If you haven’t seen Microcosmos, an epic, cinematic documentary about bugs, go rent it. If you have, you know that Jacques Perrin’s cinematographers are artists and technicians capable of photographing practically anything.
This time, instead of getting down with insects, they go up with the birds. If you’re not saying “wow,” you’ll be saying “how did they do that?”
Flying with Penguins
As the title indicates, the film is concerned with migration, although that “theme” is just an excuse to photograph birds on the wing. Producer Perrin’s cameras fly with hawks, waddle with penguins, and travel with about fifty species of birds altogether.
A narrator offers a brief introduction and random observations throughout the film. Subtitles give us quick facts about some of the species we see. But the narration and titles are so inconsistently used, they seem like an afterthought. If you ignore them completely, you won’t get any less out of the movie.
Winged Migration is “about” the amazing cinematography as much as it is about the birds. Cameras on helicopters, balloons, gliders, and remote-controlled planes capture birds from above, below, and right at the wingtip. Rather than simply recording footage, Perrin’s crew gets dolly shots, crane shots, and tracking shots of birds in their nests and in the air. Sometimes it looks as though the birds are professional actors hitting their marks for elaborately choreographed shots.

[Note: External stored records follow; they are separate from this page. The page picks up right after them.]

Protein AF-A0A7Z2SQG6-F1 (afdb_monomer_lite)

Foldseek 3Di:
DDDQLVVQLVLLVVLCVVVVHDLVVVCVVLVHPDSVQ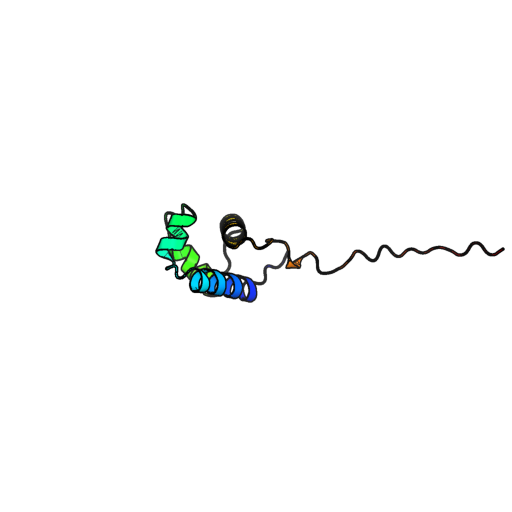VVCSNVSHDDPPVVSV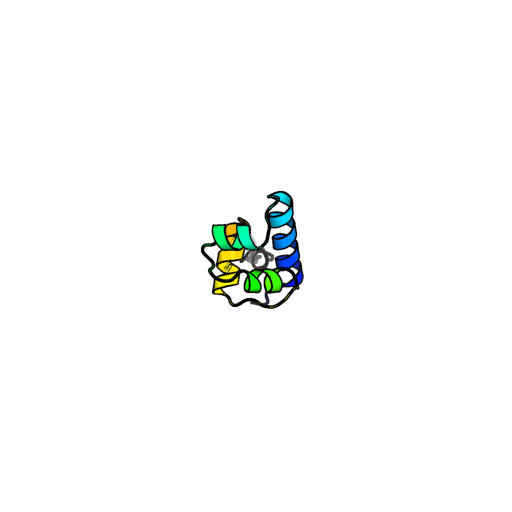SSCVVSVHDSCPVVPPDPPPPVPPPPDPDD

Radius of gyration: 19.05 Å; chains: 1; bounding box: 51×24×54 Å

Sequence (83 aa):
MRIDWENSSRDFKNTRETRGLSLREVARHMGLDDHSILYRAERHKPLNVETYLVLREWMEIDPFRHLQKEPLQFGVNRAMPAI

Secondary structure (DSSP, 8-state):
----HHHHHHHHHHHHHHTT--HHHHHHHTT-S-THHHHHHHTTPPPPHHHHHHHHHHTT--TTTTTTTS-------------

pLDDT: mean 82.41, std 14.63, range [51.09, 96.12]

Structure (mmCIF, N/CA/C/O backbone):
data_AF-A0A7Z2SQG6-F1
#
_entry.id   AF-A0A7Z2SQG6-F1
#
loop_
_atom_site.group_PDB
_atom_site.id
_atom_site.type_symbol
_atom_site.label_atom_id
_atom_site.label_alt_id
_atom_site.label_comp_id
_atom_site.label_asym_id
_atom_site.label_entity_id
_atom_site.label_seq_id
_atom_site.pdbx_PDB_ins_code
_atom_site.Cartn_x
_atom_site.Cartn_y
_atom_site.Cartn_z
_atom_site.occupancy
_atom_site.B_iso_or_equiv
_atom_site.auth_seq_id
_atom_site.auth_comp_id
_atom_site.auth_asym_id
_atom_site.auth_atom_id
_atom_site.pdbx_PDB_model_num
ATOM 1 N N . MET A 1 1 ? 9.789 -10.846 -13.951 1.00 60.69 1 MET A N 1
ATOM 2 C CA . MET A 1 1 ? 9.528 -9.678 -13.080 1.00 60.69 1 MET A CA 1
ATOM 3 C C . MET A 1 1 ? 9.622 -10.134 -11.631 1.00 60.69 1 MET A C 1
ATOM 5 O O . MET A 1 1 ? 8.854 -11.008 -11.248 1.00 60.69 1 MET A O 1
ATOM 9 N N . ARG A 1 2 ? 10.589 -9.637 -10.849 1.00 72.06 2 ARG A N 1
ATOM 10 C CA . ARG A 1 2 ? 10.699 -9.958 -9.416 1.00 72.06 2 ARG A CA 1
ATOM 11 C C . ARG A 1 2 ? 10.249 -8.735 -8.625 1.00 72.06 2 ARG A C 1
ATOM 13 O O . ARG A 1 2 ? 10.921 -7.713 -8.671 1.00 72.06 2 ARG A O 1
ATOM 20 N N . ILE A 1 3 ? 9.108 -8.846 -7.950 1.00 77.25 3 ILE A N 1
ATOM 21 C CA . ILE A 1 3 ? 8.577 -7.774 -7.103 1.00 77.25 3 ILE A CA 1
ATOM 22 C C . ILE A 1 3 ? 9.392 -7.733 -5.808 1.00 77.25 3 ILE A C 1
ATOM 24 O O . ILE A 1 3 ? 9.586 -8.762 -5.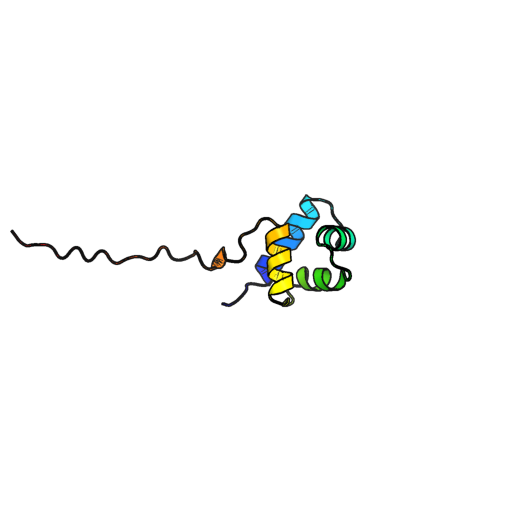155 1.00 77.25 3 ILE A O 1
ATOM 28 N N . ASP A 1 4 ? 9.869 -6.543 -5.450 1.00 86.38 4 ASP A N 1
ATOM 29 C CA . ASP A 1 4 ? 10.480 -6.272 -4.152 1.00 86.38 4 ASP A CA 1
ATOM 30 C C . ASP A 1 4 ? 9.378 -6.014 -3.117 1.00 86.38 4 ASP A C 1
ATOM 32 O 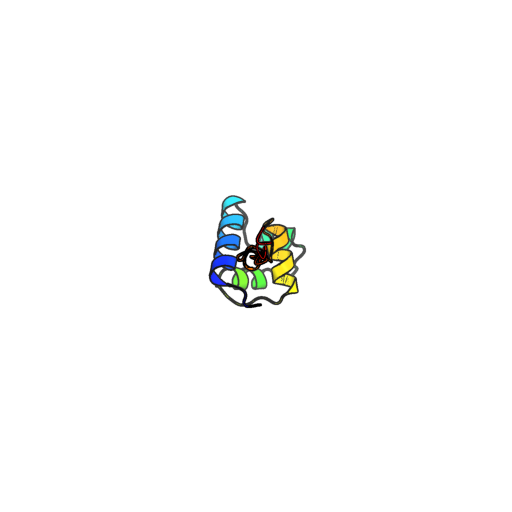O . ASP A 1 4 ? 8.847 -4.907 -2.984 1.00 86.38 4 ASP A O 1
ATOM 36 N N . TRP A 1 5 ? 8.995 -7.081 -2.417 1.00 87.44 5 TRP A N 1
ATOM 37 C CA . TRP A 1 5 ? 7.937 -7.034 -1.412 1.00 87.44 5 TRP A CA 1
ATOM 38 C C . TRP A 1 5 ? 8.311 -6.188 -0.198 1.00 87.44 5 TRP A C 1
ATOM 40 O O . TRP A 1 5 ? 7.417 -5.627 0.424 1.00 87.44 5 TRP A O 1
ATOM 50 N N . GLU A 1 6 ? 9.598 -6.051 0.126 1.00 90.56 6 GLU A N 1
ATOM 51 C CA . GLU A 1 6 ? 10.028 -5.255 1.274 1.00 90.56 6 GLU A CA 1
ATOM 52 C C . GLU A 1 6 ? 9.805 -3.765 1.016 1.00 90.56 6 GLU A C 1
ATOM 54 O O . GLU A 1 6 ? 9.129 -3.080 1.788 1.00 90.56 6 GLU A O 1
ATOM 59 N N . ASN A 1 7 ? 10.300 -3.278 -0.124 1.00 88.94 7 ASN A N 1
ATOM 60 C CA . ASN A 1 7 ? 10.080 -1.895 -0.529 1.00 88.94 7 ASN A CA 1
ATOM 61 C C . ASN A 1 7 ? 8.591 -1.606 -0.756 1.00 88.94 7 ASN A C 1
ATOM 63 O O . ASN A 1 7 ? 8.099 -0.572 -0.310 1.00 88.94 7 ASN A O 1
ATOM 67 N N . SER A 1 8 ? 7.845 -2.537 -1.361 1.00 89.25 8 SER A N 1
ATOM 68 C CA . SER A 1 8 ? 6.403 -2.359 -1.558 1.00 89.25 8 SER A CA 1
ATOM 69 C C . SER A 1 8 ? 5.627 -2.242 -0.244 1.00 89.25 8 SER A C 1
ATOM 71 O O . SER A 1 8 ? 4.704 -1.433 -0.164 1.00 89.25 8 SER A O 1
ATOM 73 N N . SER A 1 9 ? 5.958 -3.032 0.782 1.00 92.56 9 SER A N 1
ATOM 74 C CA . SER A 1 9 ? 5.304 -2.907 2.090 1.00 92.56 9 SER A CA 1
ATOM 75 C C . SER A 1 9 ? 5.674 -1.614 2.795 1.00 92.56 9 SER A C 1
ATOM 77 O O . SER A 1 9 ? 4.828 -1.031 3.468 1.00 92.56 9 SER A O 1
ATOM 79 N N . ARG A 1 10 ? 6.927 -1.164 2.659 1.00 93.19 10 ARG A N 1
ATOM 80 C CA . ARG A 1 10 ? 7.383 0.099 3.243 1.00 93.19 10 ARG A CA 1
ATOM 81 C C . ARG A 1 10 ? 6.643 1.282 2.625 1.00 93.19 10 ARG A C 1
ATOM 83 O O . ARG A 1 10 ? 6.120 2.104 3.370 1.00 93.19 10 ARG A O 1
ATOM 90 N N . ASP A 1 11 ? 6.543 1.318 1.296 1.00 93.12 11 ASP A N 1
ATOM 91 C CA . ASP A 1 11 ? 5.745 2.307 0.562 1.00 93.12 11 ASP A CA 1
ATOM 92 C C . ASP A 1 11 ? 4.294 2.308 1.073 1.00 93.12 11 ASP A C 1
ATOM 94 O O . ASP A 1 11 ? 3.761 3.351 1.445 1.00 93.12 11 ASP A O 1
ATOM 98 N N . PHE A 1 12 ? 3.683 1.123 1.176 1.00 94.50 12 PHE A N 1
ATOM 99 C CA . PHE A 1 12 ? 2.307 0.972 1.650 1.00 94.50 12 PHE A CA 1
ATOM 100 C C . PHE A 1 12 ? 2.094 1.490 3.066 1.00 94.50 12 PHE A C 1
ATOM 102 O O . PHE A 1 12 ? 1.191 2.296 3.305 1.00 94.50 12 PHE A O 1
ATOM 109 N N . LYS A 1 13 ? 2.946 1.060 3.997 1.00 94.75 13 LYS A N 1
ATOM 110 C CA . LYS A 1 13 ? 2.879 1.477 5.393 1.00 94.75 13 LYS A CA 1
ATOM 111 C C . LYS A 1 13 ? 3.035 2.994 5.521 1.00 94.75 13 LYS A C 1
ATOM 113 O O . LYS A 1 13 ? 2.211 3.626 6.175 1.00 94.75 13 LYS A O 1
ATOM 118 N N . ASN A 1 14 ? 4.020 3.578 4.839 1.00 94.81 14 ASN A N 1
ATOM 119 C CA . ASN A 1 14 ? 4.270 5.019 4.865 1.00 94.81 14 ASN A CA 1
ATOM 120 C C . ASN A 1 14 ? 3.081 5.818 4.317 1.00 94.81 14 ASN A C 1
ATOM 122 O O . ASN A 1 14 ? 2.661 6.795 4.937 1.00 94.81 14 ASN A O 1
ATOM 126 N N . THR A 1 15 ? 2.508 5.401 3.185 1.00 95.25 15 THR A N 1
ATOM 127 C CA . THR A 1 15 ? 1.340 6.067 2.589 1.00 95.25 15 THR A CA 1
ATOM 128 C C . THR A 1 15 ? 0.127 5.989 3.512 1.00 95.25 15 THR A C 1
ATOM 130 O O . THR A 1 15 ? -0.543 6.997 3.742 1.00 95.25 15 THR A O 1
ATOM 133 N N . ARG A 1 16 ? -0.141 4.812 4.092 1.00 95.62 16 ARG A N 1
ATOM 134 C CA . ARG A 1 16 ? -1.241 4.612 5.043 1.00 95.62 16 ARG A CA 1
ATOM 135 C C . ARG A 1 16 ? -1.084 5.481 6.292 1.00 95.62 16 ARG A C 1
ATOM 137 O O . ARG A 1 16 ? -2.042 6.141 6.691 1.00 95.62 16 ARG A O 1
ATOM 144 N N . GLU A 1 17 ? 0.102 5.483 6.895 1.00 95.12 17 GLU A N 1
ATOM 145 C CA . GLU A 1 17 ? 0.396 6.248 8.113 1.00 95.12 17 GLU A CA 1
ATOM 146 C C . GLU A 1 17 ? 0.350 7.759 7.861 1.00 95.12 17 GLU A C 1
ATOM 148 O O . GLU A 1 17 ? -0.214 8.489 8.670 1.00 95.12 17 GLU A O 1
ATOM 153 N N . THR A 1 18 ? 0.827 8.219 6.701 1.00 96.12 18 THR A N 1
ATOM 154 C CA . THR A 1 18 ? 0.757 9.633 6.290 1.00 96.12 18 THR A CA 1
ATOM 155 C C . THR A 1 18 ? -0.685 10.103 6.097 1.00 96.12 18 THR A C 1
ATOM 157 O O . THR A 1 18 ? -1.029 11.225 6.459 1.00 96.12 18 THR A O 1
ATOM 160 N N . ARG A 1 19 ? -1.550 9.238 5.554 1.00 95.00 19 ARG A N 1
ATOM 161 C CA . ARG A 1 19 ? -2.990 9.504 5.404 1.00 95.00 19 ARG A CA 1
ATOM 162 C C . ARG A 1 19 ? -3.773 9.304 6.713 1.00 95.00 19 ARG A C 1
ATOM 164 O O . ARG A 1 19 ? -4.965 9.588 6.740 1.00 95.00 19 ARG A O 1
ATOM 171 N N . GLY A 1 20 ? -3.132 8.820 7.782 1.00 96.06 20 GLY A N 1
ATOM 172 C CA . GLY A 1 20 ? -3.765 8.584 9.082 1.00 96.06 20 GLY A CA 1
ATOM 173 C C . GLY A 1 20 ? -4.823 7.476 9.076 1.00 96.06 20 GLY A C 1
ATOM 174 O O . GLY A 1 20 ? -5.724 7.498 9.908 1.00 96.06 20 GLY A O 1
ATOM 175 N N . LEU A 1 21 ? -4.741 6.524 8.139 1.00 94.94 21 LEU A N 1
ATOM 176 C CA . LEU A 1 21 ? -5.778 5.509 7.930 1.00 94.94 21 LEU A CA 1
ATOM 177 C C . LEU A 1 21 ? -5.440 4.176 8.614 1.00 94.94 21 LEU A C 1
ATOM 179 O O . LEU A 1 21 ? -4.296 3.709 8.633 1.00 94.94 21 LEU A O 1
ATOM 183 N N . SER A 1 22 ? -6.461 3.500 9.127 1.00 94.81 22 SER A N 1
ATOM 184 C CA . SER A 1 22 ? -6.397 2.091 9.520 1.00 94.81 22 SER A CA 1
ATOM 185 C C . SER A 1 22 ? -6.484 1.169 8.299 1.00 94.81 22 SER A C 1
ATOM 187 O O . SER A 1 22 ? -7.000 1.540 7.245 1.00 94.81 22 SER A O 1
ATOM 189 N N . LEU A 1 23 ? -6.044 -0.087 8.437 1.00 93.62 23 LEU A N 1
ATOM 190 C CA . LEU A 1 23 ? -6.164 -1.082 7.359 1.00 93.62 23 LEU A CA 1
ATOM 191 C C . LEU A 1 23 ? -7.623 -1.310 6.936 1.00 93.62 23 LEU A C 1
ATOM 193 O O . LEU A 1 23 ? -7.899 -1.519 5.761 1.00 93.62 23 LEU A O 1
ATOM 197 N N . ARG A 1 24 ? -8.573 -1.232 7.875 1.00 93.06 24 ARG A N 1
ATOM 198 C CA . ARG A 1 24 ? -10.002 -1.382 7.568 1.00 93.06 24 ARG A CA 1
ATOM 199 C C . ARG A 1 24 ? -10.527 -0.212 6.732 1.00 93.06 24 ARG A C 1
ATOM 201 O O . ARG A 1 24 ? -11.340 -0.424 5.839 1.00 93.06 24 ARG A O 1
ATOM 208 N N . GLU A 1 25 ? -10.070 1.007 7.006 1.00 94.06 25 GLU A N 1
ATOM 209 C CA . GLU A 1 25 ? -10.430 2.177 6.200 1.00 94.06 25 GLU A CA 1
ATOM 210 C C . GLU A 1 25 ? -9.819 2.092 4.806 1.00 94.06 25 GLU A C 1
ATOM 212 O O . GLU A 1 25 ? -10.529 2.305 3.830 1.00 94.06 25 GLU A O 1
ATOM 217 N N . VAL A 1 26 ? -8.549 1.689 4.695 1.00 93.75 26 VAL A N 1
ATOM 218 C CA . VAL A 1 26 ? -7.907 1.455 3.393 1.00 93.75 26 VAL A CA 1
ATOM 219 C C . VAL A 1 26 ? -8.669 0.404 2.582 1.00 93.75 26 VAL A C 1
ATOM 221 O O . VAL A 1 26 ? -8.977 0.651 1.421 1.00 93.75 26 VAL A O 1
ATOM 224 N N . ALA A 1 27 ? -9.049 -0.725 3.192 1.00 92.19 27 ALA A N 1
ATOM 225 C CA . ALA A 1 27 ? -9.855 -1.747 2.523 1.00 92.19 27 ALA A CA 1
ATOM 226 C C . ALA A 1 27 ? -11.174 -1.170 1.992 1.00 92.19 27 ALA A C 1
ATOM 228 O O . ALA A 1 27 ? -11.516 -1.388 0.834 1.00 92.19 27 ALA A O 1
ATOM 229 N N . ARG A 1 28 ? -11.860 -0.342 2.792 1.00 91.19 28 ARG A N 1
ATOM 230 C CA . ARG A 1 28 ? -13.083 0.351 2.367 1.00 91.19 28 ARG A CA 1
ATOM 231 C C . ARG A 1 28 ? -12.836 1.311 1.198 1.00 91.19 28 ARG A C 1
ATOM 233 O O . ARG A 1 28 ? -13.639 1.334 0.274 1.00 91.19 28 ARG A O 1
ATOM 240 N N . HIS A 1 29 ? -11.742 2.073 1.215 1.00 90.06 29 HIS A N 1
ATOM 241 C CA . HIS A 1 29 ? -11.367 2.958 0.104 1.00 90.06 29 HIS A CA 1
ATOM 242 C C . HIS A 1 29 ? -11.071 2.190 -1.187 1.00 90.06 29 HIS A C 1
ATOM 244 O O . HIS A 1 29 ? -11.356 2.690 -2.269 1.00 90.06 29 HIS A O 1
ATOM 250 N N . MET A 1 30 ? -10.515 0.986 -1.068 1.00 88.12 30 MET A N 1
ATOM 251 C 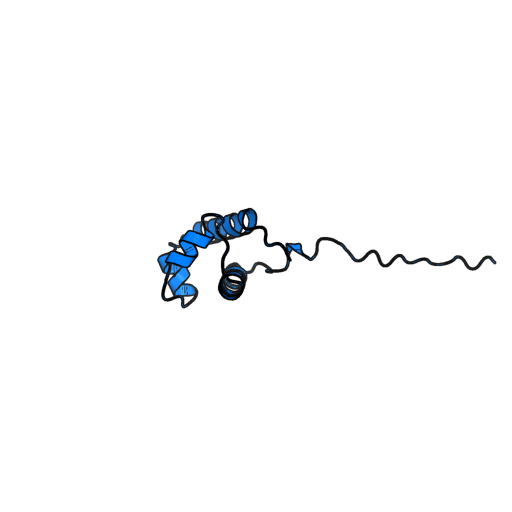CA . MET A 1 30 ? -10.175 0.119 -2.196 1.00 88.12 30 MET A CA 1
ATOM 252 C C . MET A 1 30 ? -11.340 -0.780 -2.644 1.00 88.12 30 MET A C 1
ATOM 254 O O . MET A 1 30 ? -11.161 -1.577 -3.559 1.00 88.12 30 MET A O 1
ATOM 258 N N . GLY A 1 31 ? -12.512 -0.698 -1.998 1.00 87.50 31 GLY A N 1
ATOM 259 C CA . GLY A 1 31 ? -13.643 -1.589 -2.285 1.00 87.50 31 GLY A CA 1
ATOM 260 C C . GLY A 1 31 ? -13.366 -3.062 -1.959 1.00 87.50 31 GLY A C 1
ATOM 261 O O . GLY A 1 31 ? -13.951 -3.946 -2.575 1.00 87.50 31 GLY A O 1
ATOM 262 N N . LEU A 1 32 ? -12.451 -3.335 -1.024 1.00 85.31 32 LEU A N 1
ATOM 263 C CA . LEU A 1 32 ? -12.094 -4.685 -0.599 1.00 85.31 32 LEU A CA 1
ATOM 264 C C . LEU A 1 32 ? -12.996 -5.133 0.554 1.00 85.31 32 LEU A C 1
ATOM 266 O O . LEU A 1 32 ? -13.046 -4.479 1.598 1.00 85.31 32 LEU A O 1
ATOM 270 N N . ASP A 1 33 ? -13.628 -6.296 0.399 1.00 82.50 33 ASP A N 1
ATOM 271 C CA . ASP A 1 33 ? -14.433 -6.920 1.459 1.00 82.50 33 ASP A CA 1
ATOM 272 C C . ASP A 1 33 ? -13.569 -7.453 2.616 1.00 82.50 33 ASP A C 1
ATOM 274 O O . ASP A 1 33 ? -14.007 -7.493 3.768 1.00 82.50 33 ASP A O 1
ATOM 278 N N . ASP A 1 34 ? -12.315 -7.830 2.330 1.00 85.12 34 ASP A N 1
ATOM 279 C CA . ASP A 1 34 ? -11.386 -8.395 3.309 1.00 85.12 34 ASP A CA 1
ATOM 280 C C . ASP A 1 34 ? -10.101 -7.561 3.466 1.00 85.12 34 ASP A C 1
ATOM 282 O O . ASP A 1 34 ? -9.266 -7.449 2.569 1.00 85.12 34 ASP A O 1
ATOM 286 N N . HIS A 1 35 ? -9.904 -7.026 4.671 1.00 87.06 35 HIS A N 1
ATOM 287 C CA . HIS A 1 35 ? -8.720 -6.263 5.073 1.00 87.06 35 HIS A CA 1
ATOM 288 C C . HIS A 1 35 ? -7.529 -7.148 5.492 1.00 87.06 35 HIS A C 1
ATOM 290 O O . HIS A 1 35 ? -6.417 -6.640 5.664 1.00 87.06 35 HIS A O 1
ATOM 296 N N . SER A 1 36 ? -7.712 -8.468 5.633 1.00 90.06 36 SER A N 1
ATOM 297 C CA . SER A 1 36 ? -6.639 -9.423 5.956 1.00 90.06 36 SER A CA 1
ATOM 298 C C . SER A 1 36 ? -5.526 -9.419 4.900 1.00 90.06 36 SER A C 1
ATOM 300 O O . SER A 1 36 ? -4.345 -9.614 5.207 1.00 90.06 36 SER A O 1
ATOM 302 N N . ILE A 1 37 ? -5.878 -9.105 3.651 1.00 89.38 37 ILE A N 1
ATOM 303 C CA . ILE A 1 37 ? -4.922 -8.994 2.554 1.00 89.38 37 ILE A CA 1
ATOM 304 C C . ILE A 1 37 ? -3.975 -7.801 2.731 1.00 89.38 37 ILE A C 1
ATOM 306 O O . ILE A 1 37 ? -2.801 -7.881 2.369 1.00 89.38 37 ILE A O 1
ATOM 310 N N . LEU A 1 38 ? -4.432 -6.731 3.386 1.00 91.94 38 LEU A N 1
ATOM 311 C CA . LEU A 1 38 ? -3.606 -5.565 3.689 1.00 91.94 38 LEU A CA 1
ATOM 312 C C . LEU A 1 38 ? -2.644 -5.839 4.854 1.00 91.94 38 LEU A C 1
ATOM 314 O O . LEU A 1 38 ? -1.518 -5.350 4.846 1.00 91.94 38 LEU A O 1
ATOM 318 N N . TYR A 1 39 ? -3.008 -6.715 5.798 1.00 91.25 39 TYR A N 1
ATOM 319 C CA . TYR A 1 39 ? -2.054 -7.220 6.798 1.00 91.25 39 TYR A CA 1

One retreating steadicam leads a hopping bird through a tangled canopy. Another scene shows a flock of Canada geese inspecting a rusted pickup, and includes footage from three different camera angles, two of which ought to reveal the presence of another camera. The geese must have been trained to do multiple takes. “I’m ready for my closeup Mr. Perrin.”
Comedy and Tragedy
There is more to Winged Migration than just great photography. It has a sense of humor as well. Red-crowned cranes look like marionettes the way they float above the ground between steps. Graceful dance music plays on the soundtrack, but these birds are on ice and they slip and fall like a vaudevillean hockey team.
The movie even makes a joke about a bird-brained Canada goose, trapped behind the wires of a cage. The goose looks wistfully up at his brothers flying overhead, no doubt longing to join them. Then the camera pulls back to reveal that his “cage” is merely a fence.
There is a dark side to the movie as well. Long into the movie, after you’ve forgotten about human civilization, hunters bag some of the geese that the camera flies with. Another flock loses a bird in an industrial area: oil and tar grab the bird and won’t let go. Finally, one of the waders lands on the shore of an African coast with a broken wing. Turning the scene into a horror-film nightmare is the presence of a crab chasing the injured bird, joined soon by another crab, and another, until the scene looks like something out of Pitch Black.
But other birds survive, and soon we are flying with them again to return at the end of the year to the places where they started.
For what it achieves, Winged Migration is outstanding. But a few flaws are all too noticeable. For example, the titles and narration are seemingly random. Sometimes a title introduces a new species of bird, and sometimes it tells the distance of their migration. But other times there is no such title. And when the narrator speaks, he often merely states the obvious.
Also, scenes of flying wing-to-wing with birds, believe it or not, do get old after a while. To its credit, the documentary does have structure and texture, however, and these longer moments always spill out into something new and interesting.
The film’s worst flaw is a deceptive title card at the beginning, which says that no special effects were used to depict birds in flight. But halfway through the movie, we see a bird flying over the Earth from a satellite’s point of view! These plucky little birds are flying in low Earth orbit, making it from France to Greenland in under a minute! The continents and oceans below are obviously computer-generated, and the birds are obviously digitally added to the picture.
Of course, the title card at the beginning was qualified. It didn’t say there were no special effects, only that they weren’t used to fake certain scenes of flight. But why create resentment by tricking the audience with half-promises? The faked CG scenes were unnecessary anyway. The movie would have been better off had it let the cinematography speak for itself.
But even if Winged Migration is imperfect, it’s still amazing. Don’t miss it.